I can assure you that "reading the tea leaves" in relationships brings the exact opposite result that it does at work.

You don't have to read between any lines when someone wants to be with you. That particular exercise is usually simple confirmation bias - where you look for only the things you wish to see and dismiss the rest.

For example... the nice things she's doing for you now may simply be motivated by guilt for what she's up to now.

As for the "your mess, your problem"? Do what you're ok with doing. But, be honest when you ask yourself that question. Am I ok helping with this even if I get absolutely NOTHING in return. It's the key to your eventual happiness.

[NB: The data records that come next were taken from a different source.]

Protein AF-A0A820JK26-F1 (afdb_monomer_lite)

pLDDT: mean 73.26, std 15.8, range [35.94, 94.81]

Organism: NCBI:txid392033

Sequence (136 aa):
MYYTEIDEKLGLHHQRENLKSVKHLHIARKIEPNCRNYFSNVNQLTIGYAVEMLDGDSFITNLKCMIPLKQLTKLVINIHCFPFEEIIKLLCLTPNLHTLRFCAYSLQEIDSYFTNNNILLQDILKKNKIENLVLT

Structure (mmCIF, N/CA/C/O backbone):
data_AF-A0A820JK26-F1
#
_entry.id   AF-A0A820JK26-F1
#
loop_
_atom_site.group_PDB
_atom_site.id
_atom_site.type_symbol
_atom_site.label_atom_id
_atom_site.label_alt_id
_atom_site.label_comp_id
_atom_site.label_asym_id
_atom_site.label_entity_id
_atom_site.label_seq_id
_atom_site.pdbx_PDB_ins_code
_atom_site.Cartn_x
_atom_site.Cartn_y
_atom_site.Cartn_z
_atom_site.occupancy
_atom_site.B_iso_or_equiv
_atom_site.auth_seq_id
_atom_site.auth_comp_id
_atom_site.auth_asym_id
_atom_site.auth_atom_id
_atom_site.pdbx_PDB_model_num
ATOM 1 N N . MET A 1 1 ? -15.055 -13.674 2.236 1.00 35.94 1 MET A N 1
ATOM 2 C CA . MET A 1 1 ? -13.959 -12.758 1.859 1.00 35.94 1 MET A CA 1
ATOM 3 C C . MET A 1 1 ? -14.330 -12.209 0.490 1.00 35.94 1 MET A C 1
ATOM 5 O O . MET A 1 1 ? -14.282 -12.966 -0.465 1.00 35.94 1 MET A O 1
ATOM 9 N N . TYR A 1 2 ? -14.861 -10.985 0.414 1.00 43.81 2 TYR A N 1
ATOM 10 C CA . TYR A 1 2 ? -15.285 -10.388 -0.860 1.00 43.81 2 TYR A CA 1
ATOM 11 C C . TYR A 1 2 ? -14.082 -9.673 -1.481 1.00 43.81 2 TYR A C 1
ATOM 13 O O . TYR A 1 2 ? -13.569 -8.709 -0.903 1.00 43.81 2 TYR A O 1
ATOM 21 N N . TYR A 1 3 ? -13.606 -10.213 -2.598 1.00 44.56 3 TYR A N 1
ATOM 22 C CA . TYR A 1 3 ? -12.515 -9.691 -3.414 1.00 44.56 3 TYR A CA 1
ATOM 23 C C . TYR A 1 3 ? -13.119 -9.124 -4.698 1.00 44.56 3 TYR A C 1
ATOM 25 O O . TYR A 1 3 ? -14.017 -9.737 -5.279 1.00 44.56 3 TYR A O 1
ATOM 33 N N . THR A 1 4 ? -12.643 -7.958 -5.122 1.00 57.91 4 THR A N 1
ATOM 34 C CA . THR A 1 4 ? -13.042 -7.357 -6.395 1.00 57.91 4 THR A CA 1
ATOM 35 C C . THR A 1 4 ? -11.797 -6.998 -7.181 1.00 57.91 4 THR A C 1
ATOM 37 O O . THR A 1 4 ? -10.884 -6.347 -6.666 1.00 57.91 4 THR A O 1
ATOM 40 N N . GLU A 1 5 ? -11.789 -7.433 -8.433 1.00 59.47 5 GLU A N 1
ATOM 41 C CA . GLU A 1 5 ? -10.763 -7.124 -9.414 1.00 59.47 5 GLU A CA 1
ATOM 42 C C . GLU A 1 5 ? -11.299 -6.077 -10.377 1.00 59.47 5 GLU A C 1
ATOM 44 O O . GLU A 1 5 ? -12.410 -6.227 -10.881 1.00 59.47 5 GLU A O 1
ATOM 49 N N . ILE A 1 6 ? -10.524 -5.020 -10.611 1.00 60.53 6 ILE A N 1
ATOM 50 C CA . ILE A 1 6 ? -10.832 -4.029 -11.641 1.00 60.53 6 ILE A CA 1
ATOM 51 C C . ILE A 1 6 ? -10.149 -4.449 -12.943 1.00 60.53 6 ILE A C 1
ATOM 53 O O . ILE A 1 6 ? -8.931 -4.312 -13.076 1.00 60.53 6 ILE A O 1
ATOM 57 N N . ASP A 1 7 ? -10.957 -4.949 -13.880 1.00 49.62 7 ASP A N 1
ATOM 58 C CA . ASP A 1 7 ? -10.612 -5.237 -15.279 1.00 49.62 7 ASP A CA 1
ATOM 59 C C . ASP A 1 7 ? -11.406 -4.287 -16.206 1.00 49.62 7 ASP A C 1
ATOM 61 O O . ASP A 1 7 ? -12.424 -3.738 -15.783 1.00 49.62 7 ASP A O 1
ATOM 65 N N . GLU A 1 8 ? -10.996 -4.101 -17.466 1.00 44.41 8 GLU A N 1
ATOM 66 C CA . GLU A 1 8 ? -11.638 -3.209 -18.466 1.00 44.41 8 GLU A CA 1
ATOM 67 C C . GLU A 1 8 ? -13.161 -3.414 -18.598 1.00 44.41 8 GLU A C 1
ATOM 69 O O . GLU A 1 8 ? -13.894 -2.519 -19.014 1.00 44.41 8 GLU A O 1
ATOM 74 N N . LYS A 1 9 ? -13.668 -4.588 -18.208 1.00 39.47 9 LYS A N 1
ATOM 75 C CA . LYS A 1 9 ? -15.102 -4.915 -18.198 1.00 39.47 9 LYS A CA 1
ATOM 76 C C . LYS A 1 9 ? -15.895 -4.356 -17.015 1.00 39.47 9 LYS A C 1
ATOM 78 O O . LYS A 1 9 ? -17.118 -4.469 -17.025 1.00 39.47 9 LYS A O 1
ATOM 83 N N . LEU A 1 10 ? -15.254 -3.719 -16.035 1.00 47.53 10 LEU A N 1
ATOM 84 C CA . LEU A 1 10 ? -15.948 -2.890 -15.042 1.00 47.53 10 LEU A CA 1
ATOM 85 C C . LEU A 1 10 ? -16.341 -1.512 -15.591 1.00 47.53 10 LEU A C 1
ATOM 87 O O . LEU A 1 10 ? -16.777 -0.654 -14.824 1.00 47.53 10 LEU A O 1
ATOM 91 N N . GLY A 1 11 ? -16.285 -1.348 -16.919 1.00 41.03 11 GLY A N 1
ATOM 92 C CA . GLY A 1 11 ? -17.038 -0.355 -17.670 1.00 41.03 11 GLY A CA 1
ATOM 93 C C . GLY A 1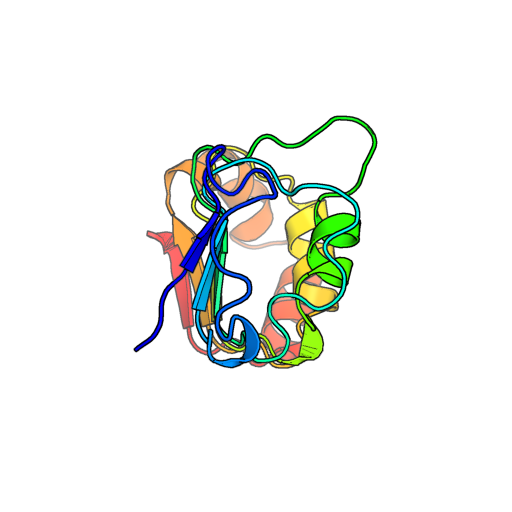 11 ? -18.516 -0.329 -17.259 1.00 41.03 11 GLY A C 1
ATOM 94 O O . GLY A 1 11 ? -19.362 -1.067 -17.760 1.00 41.03 11 GLY A O 1
ATOM 95 N N . LEU A 1 12 ? -18.800 0.567 -16.321 1.00 44.78 12 LEU A N 1
ATOM 96 C CA . LEU A 1 12 ? -19.995 1.390 -16.165 1.00 44.78 12 LEU A CA 1
ATOM 97 C C . LEU A 1 12 ? -21.400 0.777 -16.047 1.00 44.78 12 LEU A C 1
ATOM 99 O O . LEU A 1 12 ? -22.289 1.545 -15.685 1.00 44.78 12 LEU A O 1
ATOM 103 N N . HIS A 1 13 ? -21.671 -0.519 -16.254 1.00 42.19 13 HIS A N 1
ATOM 104 C CA . HIS A 1 13 ? -23.086 -0.922 -16.374 1.00 42.19 13 HIS A CA 1
ATOM 105 C C . HIS A 1 13 ? -23.617 -2.155 -15.650 1.00 42.19 13 HIS A C 1
ATOM 107 O O . HIS A 1 13 ? -24.836 -2.313 -15.671 1.00 42.19 13 HIS A O 1
ATOM 113 N N . HIS A 1 14 ? -22.835 -2.991 -14.967 1.00 40.16 14 HIS A N 1
ATOM 114 C CA . HIS A 1 14 ? -23.415 -4.136 -14.245 1.00 40.16 14 HIS A CA 1
ATOM 115 C C . HIS A 1 14 ? -22.933 -4.206 -12.787 1.00 40.16 14 HIS A C 1
ATOM 117 O O . HIS A 1 14 ? -21.750 -4.349 -12.513 1.00 40.16 14 HIS A O 1
ATOM 123 N N . GLN A 1 15 ? -23.910 -4.111 -11.875 1.00 46.75 15 GLN A N 1
ATOM 124 C CA . GLN A 1 15 ? -23.845 -4.335 -10.423 1.00 46.75 15 GLN A CA 1
ATOM 125 C C . GLN A 1 15 ? -23.189 -3.234 -9.561 1.00 46.75 15 GLN A C 1
ATOM 127 O O . GLN A 1 15 ? -22.105 -3.384 -9.009 1.00 46.75 15 GLN A O 1
ATOM 132 N N . ARG A 1 16 ? -23.969 -2.181 -9.253 1.00 51.06 16 ARG A N 1
ATOM 133 C CA . ARG A 1 16 ? -23.833 -1.382 -8.008 1.00 51.06 16 ARG A CA 1
ATOM 134 C C . ARG A 1 16 ? -24.188 -2.205 -6.749 1.00 51.06 16 ARG A C 1
ATOM 136 O O . ARG A 1 16 ? -24.700 -1.664 -5.769 1.00 51.06 16 ARG A O 1
ATOM 143 N N . GLU A 1 17 ? -23.973 -3.515 -6.764 1.00 56.97 17 GLU A N 1
ATOM 144 C CA . GLU A 1 17 ? -24.259 -4.366 -5.618 1.00 56.97 17 GLU A CA 1
ATOM 145 C C . GLU A 1 17 ? -23.075 -4.307 -4.652 1.00 56.97 17 GLU A C 1
ATOM 147 O O . GLU A 1 17 ? -21.996 -4.840 -4.874 1.00 56.97 17 GLU A O 1
ATOM 152 N N . ASN A 1 18 ? -23.294 -3.554 -3.576 1.00 64.56 18 ASN A N 1
ATOM 153 C CA . ASN A 1 18 ? -22.541 -3.570 -2.328 1.00 64.56 18 ASN A CA 1
ATOM 154 C C . ASN A 1 18 ? -21.000 -3.555 -2.429 1.00 64.56 18 ASN A C 1
ATOM 156 O O . ASN A 1 18 ? -20.319 -4.246 -1.667 1.00 64.56 18 ASN A O 1
ATOM 160 N N . LEU A 1 19 ? -20.430 -2.681 -3.267 1.00 76.44 19 LEU A N 1
ATOM 161 C CA . LEU A 1 19 ? -18.980 -2.398 -3.285 1.00 76.44 19 LEU A CA 1
ATOM 162 C C . LEU A 1 19 ? -18.447 -1.902 -1.922 1.00 76.44 19 LEU A C 1
ATOM 164 O O . LEU A 1 19 ? -17.267 -2.041 -1.603 1.00 76.44 19 LEU A O 1
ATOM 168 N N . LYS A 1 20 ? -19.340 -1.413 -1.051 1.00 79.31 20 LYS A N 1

The codependent cycle begins when we talk ourselves into being nice for some payback down the road. When it doesn't materialize, we get pissed. Yet, we simply get from others what we permit.


----------



## FormerVictim (Jan 13, 2015)

Scotty0310 said:


> Former,
> 
> The situation wasnt necessarily mine, but rather a question why it seems so frowned upon. Not every couple that separates has one of the two cheating, or immediately going out and dating/sleeping with someone. I know in my case that is not happening, and if it is, its in the few hours a day when we are not together and by that I mean I sleep during the day as I work at night. While I sleep, I can hear her in the next room watching "I love Lucy", when I'm at work, the majority of the time either our 4 or 8 year old are in the room with her, sometimes both. For a separated couple, we spend ALOT of time together.
> 
> Also sometimes waiting for your spouse to make up their mind doesnt necessarily mean you are putting your life on hold. I keep a pretty busy life, work, play and school. I have filled up my time with productive things; and to be quite honest right NOW, I dont want another relationship unless its with my wife. Give me time to get over being dumped (if the D goes final) then I am sure I'll be ready to date again but, right now I have too much going on to meet someone new.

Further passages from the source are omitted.